_WHAT IS EXPECTED_
Search the listing below for the line containing "ATOM 37 C C". From there through the line containing "ATOM 62 O O", transcribe every line exactly, both ends included.

_DATA LISTING_
________________________________________

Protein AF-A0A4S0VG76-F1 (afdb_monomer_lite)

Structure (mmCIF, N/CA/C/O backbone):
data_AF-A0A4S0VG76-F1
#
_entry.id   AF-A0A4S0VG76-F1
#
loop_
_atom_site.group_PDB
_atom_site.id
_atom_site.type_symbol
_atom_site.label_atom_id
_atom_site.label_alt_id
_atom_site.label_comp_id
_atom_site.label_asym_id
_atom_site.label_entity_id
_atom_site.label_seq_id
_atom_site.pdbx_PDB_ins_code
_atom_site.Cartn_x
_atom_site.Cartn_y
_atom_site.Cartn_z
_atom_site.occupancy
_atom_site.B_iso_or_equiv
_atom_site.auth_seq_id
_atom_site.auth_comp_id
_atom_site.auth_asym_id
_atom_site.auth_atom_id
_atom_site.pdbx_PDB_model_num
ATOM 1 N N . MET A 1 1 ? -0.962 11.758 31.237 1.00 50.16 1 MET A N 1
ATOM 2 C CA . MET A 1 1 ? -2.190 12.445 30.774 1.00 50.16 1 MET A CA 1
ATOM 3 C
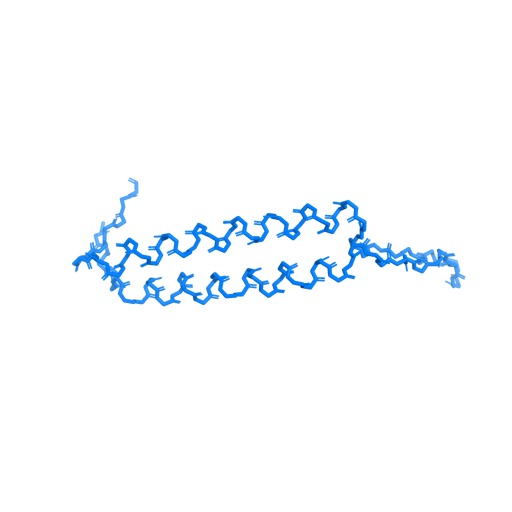 C . MET A 1 1 ? -2.942 11.460 29.897 1.00 50.16 1 MET A C 1
ATOM 5 O O . MET A 1 1 ? -2.362 10.990 28.935 1.00 50.16 1 MET A O 1
ATOM 9 N N . THR A 1 2 ? -4.157 11.048 30.259 1.00 57.31 2 THR A N 1
ATOM 10 C CA . THR A 1 2 ? -4.859 9.967 29.542 1.00 57.31 2 THR A CA 1
ATOM 11 C C . THR A 1 2 ? -5.741 10.567 28.450 1.00 57.31 2 THR A C 1
ATOM 13 O O . THR A 1 2 ? -6.768 11.169 28.756 1.00 57.31 2 THR A O 1
ATOM 16 N N . MET A 1 3 ? -5.346 10.433 27.183 1.00 63.31 3 MET A N 1
ATOM 17 C CA . MET A 1 3 ? -6.172 10.866 26.052 1.00 63.31 3 MET A CA 1
ATOM 18 C C . MET A 1 3 ? -7.178 9.762 25.707 1.00 63.31 3 MET A C 1
ATOM 20 O O . MET A 1 3 ? -6.790 8.625 25.442 1.00 63.31 3 MET A O 1
ATOM 24 N N . ARG A 1 4 ? -8.476 10.085 25.736 1.00 69.19 4 ARG A N 1
ATOM 25 C CA . ARG A 1 4 ? -9.534 9.217 25.198 1.00 69.19 4 ARG A CA 1
ATOM 26 C C . ARG A 1 4 ? -9.742 9.584 23.736 1.00 69.19 4 ARG A C 1
ATOM 28 O O . ARG A 1 4 ? -10.092 10.725 23.449 1.00 69.19 4 ARG A O 1
ATOM 35 N N . ILE A 1 5 ? -9.512 8.633 22.838 1.00 75.25 5 ILE A N 1
ATOM 36 C CA . ILE A 1 5 ? -9.756 8.806 21.405 1.00 75.25 5 ILE A CA 1
ATOM 37 C C . ILE A 1 5 ? -11.046 8.069 21.053 1.00 75.25 5 ILE A C 1
ATOM 39 O O . ILE A 1 5 ? -11.254 6.943 21.508 1.00 75.25 5 ILE A O 1
ATOM 43 N N . ASP A 1 6 ? -11.897 8.718 20.259 1.00 81.56 6 ASP A N 1
ATOM 44 C CA . ASP A 1 6 ? -13.109 8.116 19.714 1.00 81.56 6 ASP A CA 1
ATOM 45 C C . ASP A 1 6 ? -12.737 6.939 18.786 1.00 81.56 6 ASP A C 1
ATOM 47 O O . ASP A 1 6 ? -12.085 7.157 17.752 1.00 81.56 6 ASP A O 1
ATOM 51 N N . PRO A 1 7 ? -13.133 5.696 19.126 1.00 85.50 7 PRO A N 1
ATOM 52 C CA . PRO A 1 7 ? -12.858 4.521 18.305 1.00 85.50 7 PRO A CA 1
ATOM 53 C C . PRO A 1 7 ? -13.397 4.647 16.877 1.00 85.50 7 PRO A C 1
ATOM 55 O O . PRO A 1 7 ? -12.781 4.124 15.949 1.00 85.50 7 PRO A O 1
ATOM 58 N N . SER A 1 8 ? -14.498 5.379 16.667 1.00 87.69 8 SER A N 1
ATOM 59 C CA . SER A 1 8 ? -15.094 5.570 15.340 1.00 87.69 8 SER A CA 1
ATOM 60 C C . SER A 1 8 ? -14.179 6.371 14.409 1.00 87.69 8 SER A C 1
ATOM 62 O O . SER A 1 8 ? -14.025 6.034 13.235 1.00 87.69 8 SER A O 1
ATOM 64 N N . THR A 1 9 ? -13.486 7.379 14.946 1.00 89.50 9 THR A N 1
ATOM 65 C CA . THR A 1 9 ? -12.525 8.184 14.184 1.00 89.50 9 THR A CA 1
ATOM 66 C C . THR A 1 9 ? -11.339 7.331 13.744 1.00 89.50 9 THR A C 1
ATOM 68 O O . THR A 1 9 ? -10.960 7.356 12.574 1.00 89.50 9 THR A O 1
ATOM 71 N N . LEU A 1 10 ? -10.779 6.530 14.656 1.00 90.94 10 LEU A N 1
ATOM 72 C CA . LEU A 1 10 ? -9.663 5.638 14.331 1.00 90.94 10 LEU A CA 1
ATOM 73 C C . LEU A 1 10 ? -10.084 4.533 13.353 1.00 90.94 10 LEU A C 1
ATOM 75 O O . LEU A 1 10 ? -9.344 4.237 12.419 1.00 90.94 10 LEU A O 1
ATOM 79 N N . THR A 1 11 ? -11.291 3.986 13.515 1.00 94.44 11 THR A N 1
ATOM 80 C CA . THR A 1 11 ? -11.874 3.007 12.585 1.00 94.44 11 THR A CA 1
ATOM 81 C C . THR A 1 11 ? -11.918 3.570 11.166 1.00 94.44 11 THR A C 1
ATOM 83 O O . THR A 1 11 ? -11.415 2.936 10.240 1.00 94.44 11 THR A O 1
ATOM 86 N N . ASN A 1 12 ? -12.447 4.785 10.997 1.00 94.69 12 ASN A N 1
ATOM 87 C CA . ASN A 1 12 ? -12.541 5.437 9.691 1.00 94.69 12 ASN A CA 1
ATOM 88 C C . ASN A 1 12 ? -11.160 5.682 9.070 1.00 94.69 12 ASN A C 1
ATOM 90 O O . ASN A 1 12 ? -10.963 5.426 7.883 1.00 94.69 12 ASN A O 1
ATOM 94 N N . ILE A 1 13 ? -10.184 6.134 9.864 1.00 94.75 13 ILE A N 1
ATOM 95 C CA . ILE A 1 13 ? -8.804 6.329 9.394 1.00 94.75 13 ILE A CA 1
ATOM 96 C C . ILE A 1 13 ? -8.225 5.008 8.878 1.00 94.75 13 ILE A C 1
ATOM 98 O O . ILE A 1 13 ? -7.672 4.968 7.779 1.00 94.75 13 ILE A O 1
ATOM 102 N N . CYS A 1 14 ? -8.381 3.924 9.637 1.00 96.38 14 CYS A N 1
ATOM 103 C CA . CYS A 1 14 ? -7.896 2.603 9.255 1.00 96.38 14 CYS A CA 1
ATOM 104 C C . CYS A 1 14 ? -8.588 2.065 7.989 1.00 96.38 14 CYS A C 1
ATOM 106 O O . CYS A 1 14 ? -7.920 1.494 7.128 1.00 96.38 14 CYS A O 1
ATOM 108 N N . GLN A 1 15 ? -9.894 2.293 7.827 1.00 97.62 15 GLN A N 1
ATOM 109 C CA . GLN A 1 15 ? -10.628 1.912 6.614 1.00 97.62 15 GLN A CA 1
ATOM 110 C C . GLN A 1 15 ? -10.122 2.664 5.381 1.00 97.62 15 GLN A C 1
ATOM 112 O O . GLN A 1 15 ? -9.785 2.040 4.375 1.00 97.62 15 GLN A O 1
ATOM 117 N N . VAL A 1 16 ? -9.991 3.990 5.476 1.00 98.00 16 VAL A N 1
ATOM 118 C CA . VAL A 1 16 ? -9.468 4.815 4.378 1.00 98.00 16 VAL A CA 1
ATOM 119 C C . VAL A 1 16 ? -8.026 4.427 4.049 1.00 98.00 16 VAL A C 1
ATOM 121 O O . VAL A 1 16 ? -7.671 4.322 2.877 1.00 98.00 16 VAL A O 1
ATOM 124 N N . ALA A 1 17 ? -7.190 4.169 5.058 1.00 97.94 17 ALA A N 1
ATOM 
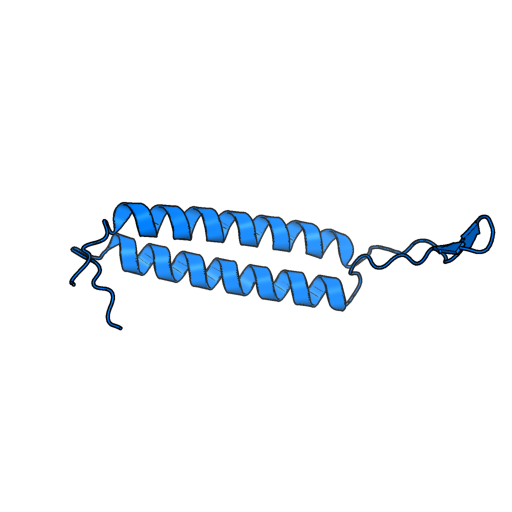125 C CA . ALA A 1 17 ? -5.825 3.698 4.842 1.00 97.94 17 ALA A CA 1
ATOM 126 C C . ALA A 1 17 ? -5.805 2.365 4.078 1.00 97.94 17 ALA A C 1
ATOM 128 O O . ALA A 1 17 ? -5.059 2.237 3.108 1.00 97.94 17 ALA A O 1
ATOM 129 N N . ALA A 1 18 ? -6.663 1.409 4.450 1.00 98.38 18 ALA A N 1
ATOM 130 C CA . ALA A 1 18 ? -6.766 0.127 3.759 1.00 98.38 18 ALA A CA 1
ATOM 131 C C . ALA A 1 18 ? -7.137 0.291 2.276 1.00 98.38 18 ALA A C 1
ATOM 133 O O . ALA A 1 18 ? -6.506 -0.318 1.412 1.00 98.38 18 ALA A O 1
ATOM 134 N N . GLU A 1 19 ? -8.113 1.147 1.966 1.00 98.38 19 GLU A N 1
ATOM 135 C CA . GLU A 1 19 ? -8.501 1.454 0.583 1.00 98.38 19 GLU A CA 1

________________________________________

_RESULT_
ATOM 37 C C . ILE A 1 5 ? -11.046 8.069 21.053 1.00 75.25 5 ILE A C 1
ATOM 39 O O . ILE A 1 5 ? -11.254 6.943 21.508 1.00 75.25 5 ILE A O 1
ATOM 43 N N . ASP A 1 6 ? -11.897 8.718 20.259 1.00 81.56 6 ASP A N 1
ATOM 44 C CA . ASP A 1 6 ? -13.109 8.116 19.714 1.00 81.56 6 ASP A CA 1
ATOM 45 C C . ASP A 1 6 ? -12.737 6.939 18.786 1.00 81.56 6 ASP A C 1
ATOM 47 O O . ASP A 1 6 ? -12.085 7.157 17.752 1.00 81.56 6 ASP A O 1
ATOM 51 N N . PRO A 1 7 ? -13.133 5.696 19.126 1.00 85.50 7 PRO A N 1
ATOM 52 C CA . PRO A 1 7 ? -12.858 4.521 18.305 1.00 85.50 7 PRO A CA 1
ATOM 53 C C . PRO A 1 7 ? -13.397 4.647 16.877 1.00 85.50 7 PRO A C 1
ATOM 55 O O . PRO A 1 7 ? -12.781 4.124 15.949 1.00 85.50 7 PRO A O 1
ATOM 58 N N . SER A 1 8 ? -14.498 5.379 16.667 1.00 87.69 8 SER A N 1
ATOM 59 C CA . SER A 1 8 ? -15.094 5.570 15.340 1.00 87.69 8 SER A CA 1
ATOM 60 C C . SER A 1 8 ? -14.179 6.371 14.409 1.00 87.69 8 SER A C 1
ATOM 62 O O . SER A 1 8 ? -14.025 6.034 13.235 1.00 87.69 8 SER A O 1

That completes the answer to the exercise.